Our work establishes a universal framework for optimising polarisation switching in wurtzite ferroelectrics. It is a particularly timely advance, offering a solution for addressing the growing demand for energy-efficient computing architectures in the AI era, and providing a clear pathway from fundamental research to industrial applications in memory, logic, and sensing devices.

It’s worth noting that ferroelectric domain walls have been regarded as nanoscale functional interfaces, exhibiting reduced dimensionality and a different symmetry from the host material. Due to this, they give rise to physical properties that do not exist in the surrounding uniformly polarised domains.

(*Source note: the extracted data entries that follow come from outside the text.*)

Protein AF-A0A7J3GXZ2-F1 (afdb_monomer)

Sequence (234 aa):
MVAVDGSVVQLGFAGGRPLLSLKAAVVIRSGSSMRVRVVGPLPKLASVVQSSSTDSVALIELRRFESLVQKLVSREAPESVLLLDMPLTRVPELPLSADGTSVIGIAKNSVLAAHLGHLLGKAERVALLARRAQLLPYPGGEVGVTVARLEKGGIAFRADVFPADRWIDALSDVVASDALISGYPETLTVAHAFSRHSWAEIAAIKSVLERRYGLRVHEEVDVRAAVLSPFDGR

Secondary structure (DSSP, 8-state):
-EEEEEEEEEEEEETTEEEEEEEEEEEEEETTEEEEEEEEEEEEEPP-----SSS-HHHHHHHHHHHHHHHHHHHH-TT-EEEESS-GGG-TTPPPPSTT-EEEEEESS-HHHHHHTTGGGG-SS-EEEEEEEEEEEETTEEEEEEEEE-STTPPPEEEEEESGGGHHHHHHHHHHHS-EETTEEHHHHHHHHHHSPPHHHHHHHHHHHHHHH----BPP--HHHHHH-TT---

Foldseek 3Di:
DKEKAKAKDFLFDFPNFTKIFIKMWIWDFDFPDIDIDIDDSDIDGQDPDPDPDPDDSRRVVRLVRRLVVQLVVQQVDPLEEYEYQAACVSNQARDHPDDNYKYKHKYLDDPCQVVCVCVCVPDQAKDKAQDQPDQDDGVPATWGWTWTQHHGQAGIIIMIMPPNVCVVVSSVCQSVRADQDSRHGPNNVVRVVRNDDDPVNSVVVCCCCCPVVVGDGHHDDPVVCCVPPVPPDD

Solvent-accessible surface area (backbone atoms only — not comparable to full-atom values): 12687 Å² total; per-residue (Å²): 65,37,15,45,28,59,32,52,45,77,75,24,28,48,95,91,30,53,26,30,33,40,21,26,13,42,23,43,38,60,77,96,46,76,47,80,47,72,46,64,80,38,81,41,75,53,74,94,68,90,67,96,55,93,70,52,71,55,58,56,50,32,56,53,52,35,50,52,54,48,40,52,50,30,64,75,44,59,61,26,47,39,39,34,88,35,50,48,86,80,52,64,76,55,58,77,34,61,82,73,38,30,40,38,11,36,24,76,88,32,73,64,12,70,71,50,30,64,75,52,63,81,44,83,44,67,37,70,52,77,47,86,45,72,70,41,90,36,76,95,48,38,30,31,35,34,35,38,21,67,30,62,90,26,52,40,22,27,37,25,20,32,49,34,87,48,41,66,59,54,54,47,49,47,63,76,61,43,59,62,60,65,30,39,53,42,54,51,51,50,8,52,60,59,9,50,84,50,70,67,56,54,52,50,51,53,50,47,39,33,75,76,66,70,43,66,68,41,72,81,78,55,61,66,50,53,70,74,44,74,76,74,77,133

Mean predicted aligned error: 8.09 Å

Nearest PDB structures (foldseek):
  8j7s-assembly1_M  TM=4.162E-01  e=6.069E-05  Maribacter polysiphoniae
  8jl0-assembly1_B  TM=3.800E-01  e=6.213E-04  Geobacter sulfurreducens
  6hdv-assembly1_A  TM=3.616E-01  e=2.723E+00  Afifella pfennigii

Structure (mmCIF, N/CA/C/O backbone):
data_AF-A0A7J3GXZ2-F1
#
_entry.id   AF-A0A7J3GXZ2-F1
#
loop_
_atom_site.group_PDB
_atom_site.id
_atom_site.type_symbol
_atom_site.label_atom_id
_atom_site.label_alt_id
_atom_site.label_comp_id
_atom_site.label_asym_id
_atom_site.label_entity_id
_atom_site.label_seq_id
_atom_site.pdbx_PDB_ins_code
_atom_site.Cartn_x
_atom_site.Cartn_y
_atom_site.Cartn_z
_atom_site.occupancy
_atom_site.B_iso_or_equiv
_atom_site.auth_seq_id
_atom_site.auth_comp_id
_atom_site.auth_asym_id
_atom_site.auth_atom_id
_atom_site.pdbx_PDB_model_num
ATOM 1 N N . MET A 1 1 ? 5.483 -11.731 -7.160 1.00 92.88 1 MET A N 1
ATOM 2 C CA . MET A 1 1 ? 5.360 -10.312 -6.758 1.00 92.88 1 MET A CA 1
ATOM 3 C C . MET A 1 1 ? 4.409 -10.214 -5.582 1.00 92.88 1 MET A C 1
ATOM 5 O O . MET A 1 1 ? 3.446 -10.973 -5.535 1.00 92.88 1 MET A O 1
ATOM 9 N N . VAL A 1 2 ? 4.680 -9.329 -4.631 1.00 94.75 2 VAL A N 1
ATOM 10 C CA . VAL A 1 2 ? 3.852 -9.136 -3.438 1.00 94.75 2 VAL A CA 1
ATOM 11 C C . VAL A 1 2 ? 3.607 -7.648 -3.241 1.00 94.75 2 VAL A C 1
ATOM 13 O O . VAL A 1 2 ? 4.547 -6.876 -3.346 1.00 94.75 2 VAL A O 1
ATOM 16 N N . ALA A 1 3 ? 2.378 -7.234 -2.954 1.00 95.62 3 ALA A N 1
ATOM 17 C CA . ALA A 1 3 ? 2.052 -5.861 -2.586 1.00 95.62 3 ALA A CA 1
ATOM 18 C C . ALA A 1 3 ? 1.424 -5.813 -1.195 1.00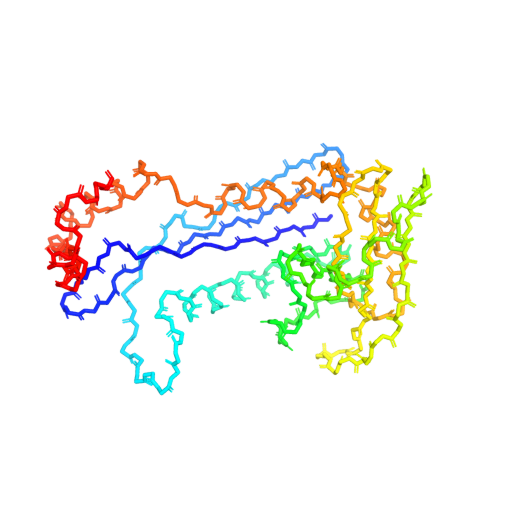 95.62 3 ALA A C 1
ATOM 20 O O . ALA A 1 3 ? 0.661 -6.709 -0.822 1.00 95.62 3 ALA A O 1
ATOM 21 N N . VAL A 1 4 ? 1.733 -4.762 -0.442 1.00 93.38 4 VAL A N 1
ATOM 22 C CA . VAL A 1 4 ? 1.179 -4.532 0.896 1.00 93.38 4 VAL A CA 1
ATOM 23 C C . VAL A 1 4 ? 0.645 -3.112 0.972 1.00 93.38 4 VAL A C 1
ATOM 25 O O . VAL A 1 4 ? 1.337 -2.178 0.576 1.00 93.38 4 VAL A O 1
ATOM 28 N N . ASP A 1 5 ? -0.565 -2.965 1.506 1.00 94.19 5 ASP A N 1
ATOM 29 C CA . ASP A 1 5 ? -1.111 -1.664 1.889 1.00 94.19 5 ASP A CA 1
ATOM 30 C C . ASP A 1 5 ? -1.866 -1.761 3.218 1.00 94.19 5 ASP A C 1
ATOM 32 O O . ASP A 1 5 ? -2.468 -2.793 3.547 1.00 94.19 5 ASP A O 1
ATOM 36 N N . GLY A 1 6 ? -1.827 -0.677 3.987 1.00 93.81 6 GLY A N 1
ATOM 37 C CA . GLY A 1 6 ? -2.442 -0.564 5.302 1.00 93.81 6 GLY A CA 1
ATOM 38 C C . GLY A 1 6 ? -3.421 0.600 5.375 1.00 93.81 6 GLY A C 1
ATOM 39 O O . GLY A 1 6 ? -3.245 1.642 4.755 1.00 93.81 6 GLY A O 1
ATOM 40 N N . SER A 1 7 ? -4.455 0.454 6.194 1.00 94.19 7 SER A N 1
ATOM 41 C CA . SER A 1 7 ? -5.343 1.546 6.557 1.00 94.19 7 SER A CA 1
ATOM 42 C C . SER A 1 7 ? -5.656 1.526 8.048 1.00 94.19 7 SER A C 1
ATOM 44 O O . SER A 1 7 ? -5.767 0.474 8.687 1.00 94.19 7 SER A O 1
ATOM 46 N N . VAL A 1 8 ? -5.792 2.724 8.609 1.00 93.94 8 VAL A N 1
ATOM 47 C CA . VAL A 1 8 ? -6.192 2.930 9.997 1.00 93.94 8 VAL A CA 1
ATOM 48 C C . VAL A 1 8 ? -7.288 3.973 10.032 1.00 93.94 8 VAL A C 1
ATOM 50 O O . VAL A 1 8 ? -7.131 5.064 9.487 1.00 93.94 8 VAL A O 1
ATOM 53 N N . VAL A 1 9 ? -8.399 3.630 10.675 1.00 92.12 9 VAL A N 1
ATOM 54 C CA . VAL A 1 9 ? -9.548 4.522 10.848 1.00 92.12 9 VAL A CA 1
ATOM 55 C C . VAL A 1 9 ? -9.825 4.691 12.332 1.00 92.12 9 VAL A C 1
ATOM 57 O O . VAL A 1 9 ? -9.810 3.721 13.086 1.00 92.12 9 VAL A O 1
ATOM 60 N N . GLN A 1 10 ? -10.097 5.919 12.762 1.00 91.88 10 GLN A N 1
ATOM 61 C CA . GLN A 1 10 ? -10.579 6.177 14.112 1.00 91.88 10 GLN A CA 1
ATOM 62 C C . GLN A 1 10 ? -12.070 5.843 14.190 1.00 91.88 10 GLN A C 1
ATOM 64 O O . GLN A 1 10 ? -12.891 6.447 13.507 1.00 91.88 10 GLN A O 1
ATOM 69 N N . LEU A 1 11 ? -12.421 4.868 15.026 1.00 91.19 11 LEU A N 1
ATOM 70 C CA . LEU A 1 11 ? -13.809 4.483 15.284 1.00 91.19 11 LEU A CA 1
ATOM 71 C C . LEU A 1 11 ? -14.499 5.493 16.211 1.00 91.19 11 LEU A C 1
ATOM 73 O O . LEU A 1 11 ? -15.703 5.707 16.105 1.00 91.19 11 LEU A O 1
ATOM 77 N N . GLY A 1 12 ? -13.734 6.105 17.113 1.00 88.88 12 GLY A N 1
ATOM 78 C CA . GLY A 1 12 ? -14.201 7.061 18.110 1.00 88.88 12 GLY A CA 1
ATOM 79 C C . GLY A 1 12 ? -13.284 7.029 19.326 1.00 88.88 12 GLY A C 1
ATOM 80 O O . GLY A 1 12 ? -12.085 6.791 19.189 1.00 88.88 12 GLY A O 1
ATOM 81 N N . PHE A 1 13 ? -13.852 7.224 20.510 1.00 87.81 13 PHE A N 1
ATOM 82 C CA . PHE A 1 13 ? -13.138 7.257 21.779 1.00 87.81 13 PHE A CA 1
ATOM 83 C C . PHE A 1 13 ? -13.722 6.258 22.764 1.00 87.81 13 PHE A C 1
ATOM 85 O O . PHE A 1 13 ? -14.938 6.117 22.878 1.00 87.81 13 PHE A O 1
ATOM 92 N N . ALA A 1 14 ? -12.835 5.614 23.515 1.00 87.00 14 ALA A N 1
ATOM 93 C CA . ALA A 1 14 ? -13.173 4.727 24.614 1.00 87.00 14 ALA A CA 1
ATOM 94 C C . ALA A 1 14 ? -12.320 5.089 25.832 1.00 87.00 14 ALA A C 1
ATOM 96 O O . ALA A 1 14 ? -11.091 5.066 25.768 1.00 87.00 14 ALA A O 1
ATOM 97 N N . GLY A 1 15 ? -12.967 5.475 26.937 1.00 84.00 15 GLY A N 1
ATOM 98 C CA . GLY A 1 15 ? -12.260 5.933 28.139 1.00 84.00 15 GLY A CA 1
ATOM 99 C C . GLY A 1 15 ? -11.336 7.131 27.876 1.00 84.00 15 GLY A C 1
ATOM 100 O O . GLY A 1 15 ? -10.222 7.166 28.389 1.00 84.00 15 GLY A O 1
ATOM 101 N N . GLY A 1 16 ? -11.757 8.061 27.007 1.00 81.88 16 GLY A N 1
ATOM 102 C CA . GLY A 1 16 ? -10.984 9.255 26.636 1.00 81.88 16 GLY A CA 1
ATOM 103 C C . GLY A 1 16 ? -9.794 9.004 25.702 1.00 81.88 16 GLY A C 1
ATOM 104 O O . GLY A 1 16 ? -9.060 9.937 25.393 1.00 81.88 16 GLY A O 1
ATOM 105 N N . ARG A 1 17 ? -9.586 7.768 25.230 1.00 85.69 17 ARG A N 1
ATOM 106 C CA . ARG A 1 17 ? -8.503 7.413 24.301 1.00 85.69 17 ARG A CA 1
ATOM 107 C C . ARG A 1 17 ? -9.057 7.096 22.911 1.00 85.69 17 ARG A C 1
ATOM 109 O O . ARG A 1 17 ? -10.098 6.437 22.838 1.00 85.69 17 ARG A O 1
ATOM 116 N N . PRO A 1 18 ? -8.362 7.487 21.825 1.00 89.00 18 PRO A N 1
ATOM 117 C CA . PRO A 1 18 ? -8.758 7.103 20.477 1.00 89.00 18 PRO A CA 1
ATOM 118 C C . PRO A 1 18 ? -8.829 5.582 20.338 1.00 89.00 18 PRO A C 1
ATOM 120 O O . PRO A 1 18 ? -7.878 4.861 20.658 1.00 89.00 18 PRO A O 1
ATOM 123 N N . LEU A 1 19 ? -9.962 5.095 19.852 1.00 91.94 19 LEU A N 1
ATOM 124 C CA . LEU A 1 19 ? -10.164 3.713 19.459 1.00 91.94 19 LEU A CA 1
ATOM 125 C C . LEU A 1 19 ? -10.028 3.626 17.943 1.00 91.94 19 LEU A C 1
ATOM 127 O O . LEU A 1 19 ? -10.788 4.246 17.200 1.00 91.94 19 LEU A O 1
ATOM 131 N N . LEU A 1 20 ? -9.046 2.862 17.492 1.00 94.50 20 LEU A N 1
ATOM 132 C CA . LEU A 1 20 ? -8.687 2.729 16.089 1.00 94.50 20 LEU A CA 1
ATOM 133 C C . LEU A 1 20 ? -9.099 1.355 15.563 1.00 94.50 20 LEU A C 1
ATOM 135 O O . LEU A 1 20 ? -9.168 0.391 16.320 1.00 94.50 20 LEU A O 1
ATOM 139 N N . SER A 1 21 ? -9.317 1.262 14.259 1.00 95.19 21 SER A N 1
ATOM 140 C CA . SER A 1 21 ? -9.423 0.013 13.516 1.00 95.19 21 SER A CA 1
ATOM 141 C C . SER A 1 21 ? -8.249 -0.084 12.555 1.00 95.19 21 SER A C 1
ATOM 143 O O . SER A 1 21 ? -8.053 0.808 11.730 1.00 95.19 21 SER A O 1
ATOM 145 N N . LEU A 1 22 ? -7.461 -1.147 12.687 1.00 96.44 22 LEU A N 1
ATOM 146 C CA . LEU A 1 22 ? -6.309 -1.448 11.843 1.00 96.44 22 LEU A CA 1
ATOM 147 C C . LEU A 1 22 ? -6.711 -2.498 10.804 1.00 96.44 22 LEU A C 1
ATOM 149 O O . LEU A 1 22 ? -7.213 -3.559 11.180 1.00 96.44 22 LEU A O 1
ATOM 153 N N . LYS A 1 23 ? -6.466 -2.244 9.520 1.00 97.19 23 LYS A N 1
ATOM 154 C CA . LYS A 1 23 ? -6.724 -3.213 8.448 1.00 97.19 23 LYS A CA 1
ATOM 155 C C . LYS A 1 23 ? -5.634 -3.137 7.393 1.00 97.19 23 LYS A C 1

We will now pivot our research, switching our focus to harnessing conductive domain walls as programmable functional elements that could enable precise control over multi-level resistance states and emulate memristive behaviours that are critical for neuromorphic computing. Success will not only pave the way for sub-nanometre device scaling, but also revolutionise integration, by merging memory and computation at the atomic interface. By leveraging domain wall conductivity for synaptic weight modulation, we foresee a new generation of ultra-dense neuromorphic architectures – they could finally bridge the gap between traditional systems and biological brain efficiency. The ability to engineer intelligent nanointerfaces may well define the next frontier in post-Moore’s-law electronics.